Pour que la communauté chrétienne soit signe du Royaume sans frontières et reste pour cela une communauté ouverte, il faudra que l'un de ses membres, peut-être choisi ou élu, peu importe, reçoive par un geste sacré, célébré par les responsables d'une autre communauté, une ordination à être vis-à-vis dis son groupe le témoin et le rappel vivant des autres groupes et de la dimension universelle de l'Église. Et, enfin, puisque cette communauté doit, pour être Église, signe du Royaume de Dieu, manifester qu'elle ne tire pas d'elle-même, de son rassemblement, la force de salut qui la construit et qu'elle diffuse dans le monde, mais que cette force lui vient de Dieu par l'unique médiateur Jésus-Christ, est-ce qu'il n'est pas requis qu'il y ait au milieu d'elle l'un de ses membres dont la fonction, le service soit de l'ouvrir aux énergies divines par un rite qui consacre, un sacrement: l'Eucharistie. Cet homme, réclamé par la vocation même de la communauté de croyants, cet homme qui suscite et coordonne les initiatives, cet homme qui ouvre une communauté particulière sur une dimension universelle, cet homme qui consacre, c'est celui que nous appelons le prêtre. À lui seul il n'est pas l'Église, mais sans lui, sans son ministère, l'Église ne pourrait exister, elle ne serait pas ce qu'elle doit être: le sacrement du Royaume de Dieu.

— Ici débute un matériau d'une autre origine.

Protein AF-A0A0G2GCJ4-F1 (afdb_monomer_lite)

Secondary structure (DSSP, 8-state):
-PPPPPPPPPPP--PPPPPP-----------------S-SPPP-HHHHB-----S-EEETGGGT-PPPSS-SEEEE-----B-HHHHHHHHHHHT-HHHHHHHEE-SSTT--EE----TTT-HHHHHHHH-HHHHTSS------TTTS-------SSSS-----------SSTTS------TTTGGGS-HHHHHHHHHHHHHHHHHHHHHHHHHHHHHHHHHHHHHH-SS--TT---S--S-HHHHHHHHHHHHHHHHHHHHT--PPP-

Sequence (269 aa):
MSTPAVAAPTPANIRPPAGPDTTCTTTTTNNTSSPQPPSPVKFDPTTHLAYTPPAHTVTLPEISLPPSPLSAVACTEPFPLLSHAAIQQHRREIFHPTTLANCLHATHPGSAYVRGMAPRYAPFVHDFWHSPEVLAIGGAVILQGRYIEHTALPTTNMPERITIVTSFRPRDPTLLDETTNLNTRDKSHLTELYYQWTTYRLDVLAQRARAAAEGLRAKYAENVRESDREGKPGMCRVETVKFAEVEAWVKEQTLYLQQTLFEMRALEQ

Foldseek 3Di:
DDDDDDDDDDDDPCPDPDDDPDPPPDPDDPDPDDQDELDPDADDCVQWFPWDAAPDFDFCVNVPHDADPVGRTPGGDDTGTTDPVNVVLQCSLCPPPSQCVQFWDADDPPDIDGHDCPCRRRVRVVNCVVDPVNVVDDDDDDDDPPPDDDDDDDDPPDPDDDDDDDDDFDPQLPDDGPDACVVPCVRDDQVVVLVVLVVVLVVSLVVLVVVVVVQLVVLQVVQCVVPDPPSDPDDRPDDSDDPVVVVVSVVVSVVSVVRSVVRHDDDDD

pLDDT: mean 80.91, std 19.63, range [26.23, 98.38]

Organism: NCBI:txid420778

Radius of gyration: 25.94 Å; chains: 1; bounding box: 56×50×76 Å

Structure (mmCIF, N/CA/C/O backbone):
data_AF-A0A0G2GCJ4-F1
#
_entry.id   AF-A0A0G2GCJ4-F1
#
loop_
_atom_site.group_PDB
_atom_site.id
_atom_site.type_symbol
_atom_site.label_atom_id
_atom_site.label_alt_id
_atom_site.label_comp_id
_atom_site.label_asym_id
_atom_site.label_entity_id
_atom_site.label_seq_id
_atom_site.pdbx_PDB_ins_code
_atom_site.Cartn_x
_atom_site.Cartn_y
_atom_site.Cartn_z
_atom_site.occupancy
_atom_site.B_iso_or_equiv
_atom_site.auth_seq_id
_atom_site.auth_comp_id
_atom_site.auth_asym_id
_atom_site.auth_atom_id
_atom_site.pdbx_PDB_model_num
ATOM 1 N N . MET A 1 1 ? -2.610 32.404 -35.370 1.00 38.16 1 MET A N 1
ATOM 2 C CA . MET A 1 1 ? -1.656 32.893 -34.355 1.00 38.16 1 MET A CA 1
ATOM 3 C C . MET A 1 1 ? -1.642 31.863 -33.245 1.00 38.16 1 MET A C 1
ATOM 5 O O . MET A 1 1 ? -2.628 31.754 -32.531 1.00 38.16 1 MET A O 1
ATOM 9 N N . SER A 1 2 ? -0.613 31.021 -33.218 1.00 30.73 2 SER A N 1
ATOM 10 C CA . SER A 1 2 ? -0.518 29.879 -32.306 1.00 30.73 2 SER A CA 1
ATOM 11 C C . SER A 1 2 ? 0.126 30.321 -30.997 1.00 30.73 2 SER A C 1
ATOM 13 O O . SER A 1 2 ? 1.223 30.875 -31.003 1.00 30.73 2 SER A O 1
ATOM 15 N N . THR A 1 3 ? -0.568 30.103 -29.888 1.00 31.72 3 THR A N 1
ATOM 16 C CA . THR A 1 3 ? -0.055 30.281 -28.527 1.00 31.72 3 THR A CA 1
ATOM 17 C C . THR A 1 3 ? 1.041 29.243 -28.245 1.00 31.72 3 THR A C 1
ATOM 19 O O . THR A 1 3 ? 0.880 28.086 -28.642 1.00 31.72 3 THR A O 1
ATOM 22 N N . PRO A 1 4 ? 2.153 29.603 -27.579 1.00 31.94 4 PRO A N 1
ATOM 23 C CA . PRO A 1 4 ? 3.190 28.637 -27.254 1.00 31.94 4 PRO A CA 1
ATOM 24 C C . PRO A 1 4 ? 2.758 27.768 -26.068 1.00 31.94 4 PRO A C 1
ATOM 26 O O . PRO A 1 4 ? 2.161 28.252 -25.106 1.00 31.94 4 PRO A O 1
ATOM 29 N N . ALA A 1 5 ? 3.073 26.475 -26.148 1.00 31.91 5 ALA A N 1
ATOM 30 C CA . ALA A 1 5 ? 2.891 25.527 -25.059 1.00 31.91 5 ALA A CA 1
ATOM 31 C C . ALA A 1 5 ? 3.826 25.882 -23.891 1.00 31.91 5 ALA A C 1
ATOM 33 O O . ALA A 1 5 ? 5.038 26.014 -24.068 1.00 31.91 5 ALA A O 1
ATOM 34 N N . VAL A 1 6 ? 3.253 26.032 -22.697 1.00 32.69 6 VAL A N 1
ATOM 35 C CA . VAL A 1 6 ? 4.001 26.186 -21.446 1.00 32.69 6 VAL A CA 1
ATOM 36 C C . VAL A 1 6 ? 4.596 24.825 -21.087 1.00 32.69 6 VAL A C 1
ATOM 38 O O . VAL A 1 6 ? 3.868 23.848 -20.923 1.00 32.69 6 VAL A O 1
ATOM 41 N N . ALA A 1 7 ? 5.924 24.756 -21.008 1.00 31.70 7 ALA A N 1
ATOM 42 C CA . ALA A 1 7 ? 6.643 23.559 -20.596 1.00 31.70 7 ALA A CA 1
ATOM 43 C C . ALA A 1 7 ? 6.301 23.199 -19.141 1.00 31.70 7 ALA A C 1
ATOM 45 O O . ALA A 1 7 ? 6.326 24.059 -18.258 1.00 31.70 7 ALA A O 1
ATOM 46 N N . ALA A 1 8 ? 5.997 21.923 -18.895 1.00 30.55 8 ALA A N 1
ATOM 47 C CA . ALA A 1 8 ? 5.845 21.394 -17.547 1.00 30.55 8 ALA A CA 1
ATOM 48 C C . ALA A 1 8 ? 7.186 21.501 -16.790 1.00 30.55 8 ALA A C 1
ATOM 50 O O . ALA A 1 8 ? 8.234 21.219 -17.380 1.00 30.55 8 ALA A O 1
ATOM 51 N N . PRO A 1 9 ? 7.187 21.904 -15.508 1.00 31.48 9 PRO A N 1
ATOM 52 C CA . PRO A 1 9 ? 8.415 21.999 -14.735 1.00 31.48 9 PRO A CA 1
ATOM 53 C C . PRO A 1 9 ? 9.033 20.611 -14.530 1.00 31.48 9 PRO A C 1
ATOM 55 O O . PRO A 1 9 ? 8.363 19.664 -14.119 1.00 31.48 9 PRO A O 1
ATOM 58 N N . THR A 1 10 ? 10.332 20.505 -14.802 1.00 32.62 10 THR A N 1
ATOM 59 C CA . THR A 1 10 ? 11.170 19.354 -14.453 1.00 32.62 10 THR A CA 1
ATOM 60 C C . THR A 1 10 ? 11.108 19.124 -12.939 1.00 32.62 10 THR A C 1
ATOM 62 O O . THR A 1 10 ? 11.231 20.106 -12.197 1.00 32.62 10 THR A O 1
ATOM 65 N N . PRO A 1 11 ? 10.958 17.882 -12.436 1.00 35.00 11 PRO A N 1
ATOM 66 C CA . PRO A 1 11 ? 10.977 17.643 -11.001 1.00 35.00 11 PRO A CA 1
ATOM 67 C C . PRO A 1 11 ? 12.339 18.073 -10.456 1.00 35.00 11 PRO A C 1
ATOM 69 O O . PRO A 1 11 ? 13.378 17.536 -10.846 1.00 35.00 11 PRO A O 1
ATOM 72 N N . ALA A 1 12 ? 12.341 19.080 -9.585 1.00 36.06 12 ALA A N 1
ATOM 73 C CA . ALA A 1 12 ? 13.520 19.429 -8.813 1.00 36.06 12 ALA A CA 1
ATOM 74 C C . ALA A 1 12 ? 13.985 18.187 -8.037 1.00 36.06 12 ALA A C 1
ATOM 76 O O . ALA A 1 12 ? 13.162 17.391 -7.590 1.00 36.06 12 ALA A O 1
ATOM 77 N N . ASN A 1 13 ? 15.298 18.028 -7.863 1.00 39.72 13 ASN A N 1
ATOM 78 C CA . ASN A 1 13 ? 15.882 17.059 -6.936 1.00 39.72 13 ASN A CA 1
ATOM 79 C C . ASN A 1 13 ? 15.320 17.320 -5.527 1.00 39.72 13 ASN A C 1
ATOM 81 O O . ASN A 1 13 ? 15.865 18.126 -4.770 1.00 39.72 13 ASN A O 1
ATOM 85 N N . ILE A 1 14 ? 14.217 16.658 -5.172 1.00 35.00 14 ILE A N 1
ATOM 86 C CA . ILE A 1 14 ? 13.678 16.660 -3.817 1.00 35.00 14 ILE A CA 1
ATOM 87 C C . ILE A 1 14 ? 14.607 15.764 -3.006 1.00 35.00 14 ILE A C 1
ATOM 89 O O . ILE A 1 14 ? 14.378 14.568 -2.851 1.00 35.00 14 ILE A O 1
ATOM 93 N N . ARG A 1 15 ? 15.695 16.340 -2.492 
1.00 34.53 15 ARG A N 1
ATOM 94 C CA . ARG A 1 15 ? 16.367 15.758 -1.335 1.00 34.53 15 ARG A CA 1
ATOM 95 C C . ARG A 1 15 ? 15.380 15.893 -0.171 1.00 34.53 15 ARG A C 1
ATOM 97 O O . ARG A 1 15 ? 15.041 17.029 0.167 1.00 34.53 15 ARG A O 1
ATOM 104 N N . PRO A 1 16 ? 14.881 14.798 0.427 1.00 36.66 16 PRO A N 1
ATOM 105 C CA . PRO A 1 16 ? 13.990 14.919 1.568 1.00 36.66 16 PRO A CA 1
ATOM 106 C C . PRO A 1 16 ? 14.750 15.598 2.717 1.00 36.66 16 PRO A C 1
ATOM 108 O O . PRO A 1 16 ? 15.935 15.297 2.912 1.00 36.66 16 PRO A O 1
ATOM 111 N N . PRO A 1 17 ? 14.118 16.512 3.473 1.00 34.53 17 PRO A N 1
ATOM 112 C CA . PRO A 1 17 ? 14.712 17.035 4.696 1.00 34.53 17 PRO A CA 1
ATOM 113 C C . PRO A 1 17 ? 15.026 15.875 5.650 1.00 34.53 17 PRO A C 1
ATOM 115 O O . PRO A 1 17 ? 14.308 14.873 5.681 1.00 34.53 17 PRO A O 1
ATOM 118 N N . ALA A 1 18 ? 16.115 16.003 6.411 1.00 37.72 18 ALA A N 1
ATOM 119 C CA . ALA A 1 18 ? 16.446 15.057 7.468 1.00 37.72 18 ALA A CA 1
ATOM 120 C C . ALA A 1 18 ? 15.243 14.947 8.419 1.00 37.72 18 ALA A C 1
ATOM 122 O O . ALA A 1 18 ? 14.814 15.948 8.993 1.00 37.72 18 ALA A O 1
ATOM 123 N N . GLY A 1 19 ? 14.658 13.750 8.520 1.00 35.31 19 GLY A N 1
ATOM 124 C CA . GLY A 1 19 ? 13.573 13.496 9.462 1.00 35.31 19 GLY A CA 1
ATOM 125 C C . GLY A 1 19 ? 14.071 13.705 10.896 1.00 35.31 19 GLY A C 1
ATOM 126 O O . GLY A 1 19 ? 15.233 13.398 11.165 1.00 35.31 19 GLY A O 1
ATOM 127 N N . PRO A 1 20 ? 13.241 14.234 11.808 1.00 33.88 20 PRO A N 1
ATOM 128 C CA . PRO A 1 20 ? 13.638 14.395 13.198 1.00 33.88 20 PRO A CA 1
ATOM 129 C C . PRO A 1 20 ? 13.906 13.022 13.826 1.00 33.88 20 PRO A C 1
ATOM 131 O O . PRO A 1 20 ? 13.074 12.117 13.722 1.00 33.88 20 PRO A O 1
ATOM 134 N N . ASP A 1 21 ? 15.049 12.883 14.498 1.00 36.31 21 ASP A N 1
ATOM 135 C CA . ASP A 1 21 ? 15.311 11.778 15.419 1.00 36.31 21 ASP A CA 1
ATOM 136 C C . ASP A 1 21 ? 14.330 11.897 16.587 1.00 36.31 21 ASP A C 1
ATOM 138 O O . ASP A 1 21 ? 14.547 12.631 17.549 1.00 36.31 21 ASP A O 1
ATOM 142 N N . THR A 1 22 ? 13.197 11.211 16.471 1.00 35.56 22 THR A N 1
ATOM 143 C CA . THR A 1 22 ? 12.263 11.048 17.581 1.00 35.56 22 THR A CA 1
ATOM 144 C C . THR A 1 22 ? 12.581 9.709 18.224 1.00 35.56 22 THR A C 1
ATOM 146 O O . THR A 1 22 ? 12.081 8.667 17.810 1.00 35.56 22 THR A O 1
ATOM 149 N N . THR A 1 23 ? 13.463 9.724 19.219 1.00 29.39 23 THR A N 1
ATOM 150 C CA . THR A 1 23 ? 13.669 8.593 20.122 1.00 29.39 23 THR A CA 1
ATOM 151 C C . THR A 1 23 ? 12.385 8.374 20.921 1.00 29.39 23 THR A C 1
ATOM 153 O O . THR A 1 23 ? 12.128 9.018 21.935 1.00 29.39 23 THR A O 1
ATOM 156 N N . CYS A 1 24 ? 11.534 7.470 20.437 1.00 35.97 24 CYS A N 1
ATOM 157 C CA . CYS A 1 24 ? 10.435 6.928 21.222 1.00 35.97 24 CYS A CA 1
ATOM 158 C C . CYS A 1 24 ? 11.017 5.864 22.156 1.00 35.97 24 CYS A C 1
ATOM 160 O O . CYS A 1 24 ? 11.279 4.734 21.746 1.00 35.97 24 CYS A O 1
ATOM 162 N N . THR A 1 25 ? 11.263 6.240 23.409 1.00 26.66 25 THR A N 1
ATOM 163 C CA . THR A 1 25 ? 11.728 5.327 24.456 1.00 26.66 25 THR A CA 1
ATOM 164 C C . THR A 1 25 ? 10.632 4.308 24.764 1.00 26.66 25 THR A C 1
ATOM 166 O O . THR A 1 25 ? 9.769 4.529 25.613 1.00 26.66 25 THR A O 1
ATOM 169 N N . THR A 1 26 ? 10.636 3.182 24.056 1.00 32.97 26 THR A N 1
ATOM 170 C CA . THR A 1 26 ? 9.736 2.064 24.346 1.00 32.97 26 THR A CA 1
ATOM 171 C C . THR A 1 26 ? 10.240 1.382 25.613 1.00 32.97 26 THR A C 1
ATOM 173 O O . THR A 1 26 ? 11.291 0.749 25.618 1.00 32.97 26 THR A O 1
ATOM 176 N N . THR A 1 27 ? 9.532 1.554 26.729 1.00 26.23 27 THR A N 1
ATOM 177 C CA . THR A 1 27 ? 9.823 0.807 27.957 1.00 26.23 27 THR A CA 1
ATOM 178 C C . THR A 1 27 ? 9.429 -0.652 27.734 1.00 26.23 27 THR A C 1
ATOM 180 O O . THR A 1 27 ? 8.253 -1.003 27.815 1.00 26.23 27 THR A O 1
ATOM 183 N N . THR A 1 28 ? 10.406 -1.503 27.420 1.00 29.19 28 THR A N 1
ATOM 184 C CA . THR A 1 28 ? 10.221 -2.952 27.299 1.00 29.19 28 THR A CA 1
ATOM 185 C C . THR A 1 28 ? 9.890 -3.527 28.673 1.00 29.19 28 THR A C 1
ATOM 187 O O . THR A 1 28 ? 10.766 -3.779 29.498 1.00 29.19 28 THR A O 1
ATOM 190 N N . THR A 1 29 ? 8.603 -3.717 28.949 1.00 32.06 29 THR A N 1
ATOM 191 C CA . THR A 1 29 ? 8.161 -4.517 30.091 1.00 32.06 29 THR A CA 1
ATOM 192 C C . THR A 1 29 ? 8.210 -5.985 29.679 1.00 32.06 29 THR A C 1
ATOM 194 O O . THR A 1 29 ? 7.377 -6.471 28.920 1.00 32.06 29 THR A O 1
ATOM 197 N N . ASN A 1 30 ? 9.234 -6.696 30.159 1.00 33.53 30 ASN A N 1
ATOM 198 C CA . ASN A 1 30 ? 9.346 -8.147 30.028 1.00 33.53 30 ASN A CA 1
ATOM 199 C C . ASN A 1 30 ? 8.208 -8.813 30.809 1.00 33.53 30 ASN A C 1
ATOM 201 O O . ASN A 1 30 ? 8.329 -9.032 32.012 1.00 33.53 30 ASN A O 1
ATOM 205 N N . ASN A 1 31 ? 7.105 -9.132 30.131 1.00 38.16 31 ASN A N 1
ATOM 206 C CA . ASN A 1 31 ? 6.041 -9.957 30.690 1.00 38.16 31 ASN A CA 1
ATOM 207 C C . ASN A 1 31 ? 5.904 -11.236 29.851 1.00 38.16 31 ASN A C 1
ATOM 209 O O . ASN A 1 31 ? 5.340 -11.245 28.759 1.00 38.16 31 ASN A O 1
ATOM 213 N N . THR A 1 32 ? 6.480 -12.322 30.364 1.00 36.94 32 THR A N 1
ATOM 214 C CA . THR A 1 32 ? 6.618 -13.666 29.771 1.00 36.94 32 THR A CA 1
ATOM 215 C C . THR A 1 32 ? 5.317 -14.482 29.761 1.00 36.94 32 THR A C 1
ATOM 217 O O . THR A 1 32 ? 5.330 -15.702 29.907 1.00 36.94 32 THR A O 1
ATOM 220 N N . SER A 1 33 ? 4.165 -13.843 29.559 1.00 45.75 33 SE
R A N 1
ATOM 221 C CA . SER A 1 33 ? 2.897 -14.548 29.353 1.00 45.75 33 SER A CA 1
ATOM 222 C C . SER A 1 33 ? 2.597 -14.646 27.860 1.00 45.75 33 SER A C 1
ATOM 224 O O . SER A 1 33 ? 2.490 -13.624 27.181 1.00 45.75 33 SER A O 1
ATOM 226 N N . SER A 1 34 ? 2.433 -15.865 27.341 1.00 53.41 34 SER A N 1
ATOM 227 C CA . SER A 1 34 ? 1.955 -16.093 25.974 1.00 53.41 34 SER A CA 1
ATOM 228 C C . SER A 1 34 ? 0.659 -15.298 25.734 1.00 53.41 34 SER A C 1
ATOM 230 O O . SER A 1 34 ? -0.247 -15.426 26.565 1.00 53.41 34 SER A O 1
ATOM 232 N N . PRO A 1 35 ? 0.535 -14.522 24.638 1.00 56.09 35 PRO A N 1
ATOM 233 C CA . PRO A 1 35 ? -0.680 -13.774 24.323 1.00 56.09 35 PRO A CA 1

Mon père avait raison. Le prêtre ne se crée pas au gré de sa fantaisie; il ne fait pas ce qu'il veut. Mais ce qu'il accepte de faire est exaltant. En étroite collaboration avec tous les croyants, il bâtit l'Église.

Et vous non plus, mes frères, vous ne faites pas ce que vous voulez, mais ce à quoi Dieu vous appelle - et c'est magnifique - il s'agit de vous prendre vous-même en main et d'aider l'Église à passer aujourd'hui dans une nouvelle société et une nouvelle culture pour le salut de ce monde. Si nous nous y donnions vraiment, je crois que, comme le Dieu de Sophonie, nous aurions envie de danser avec des cris de joie. Amen.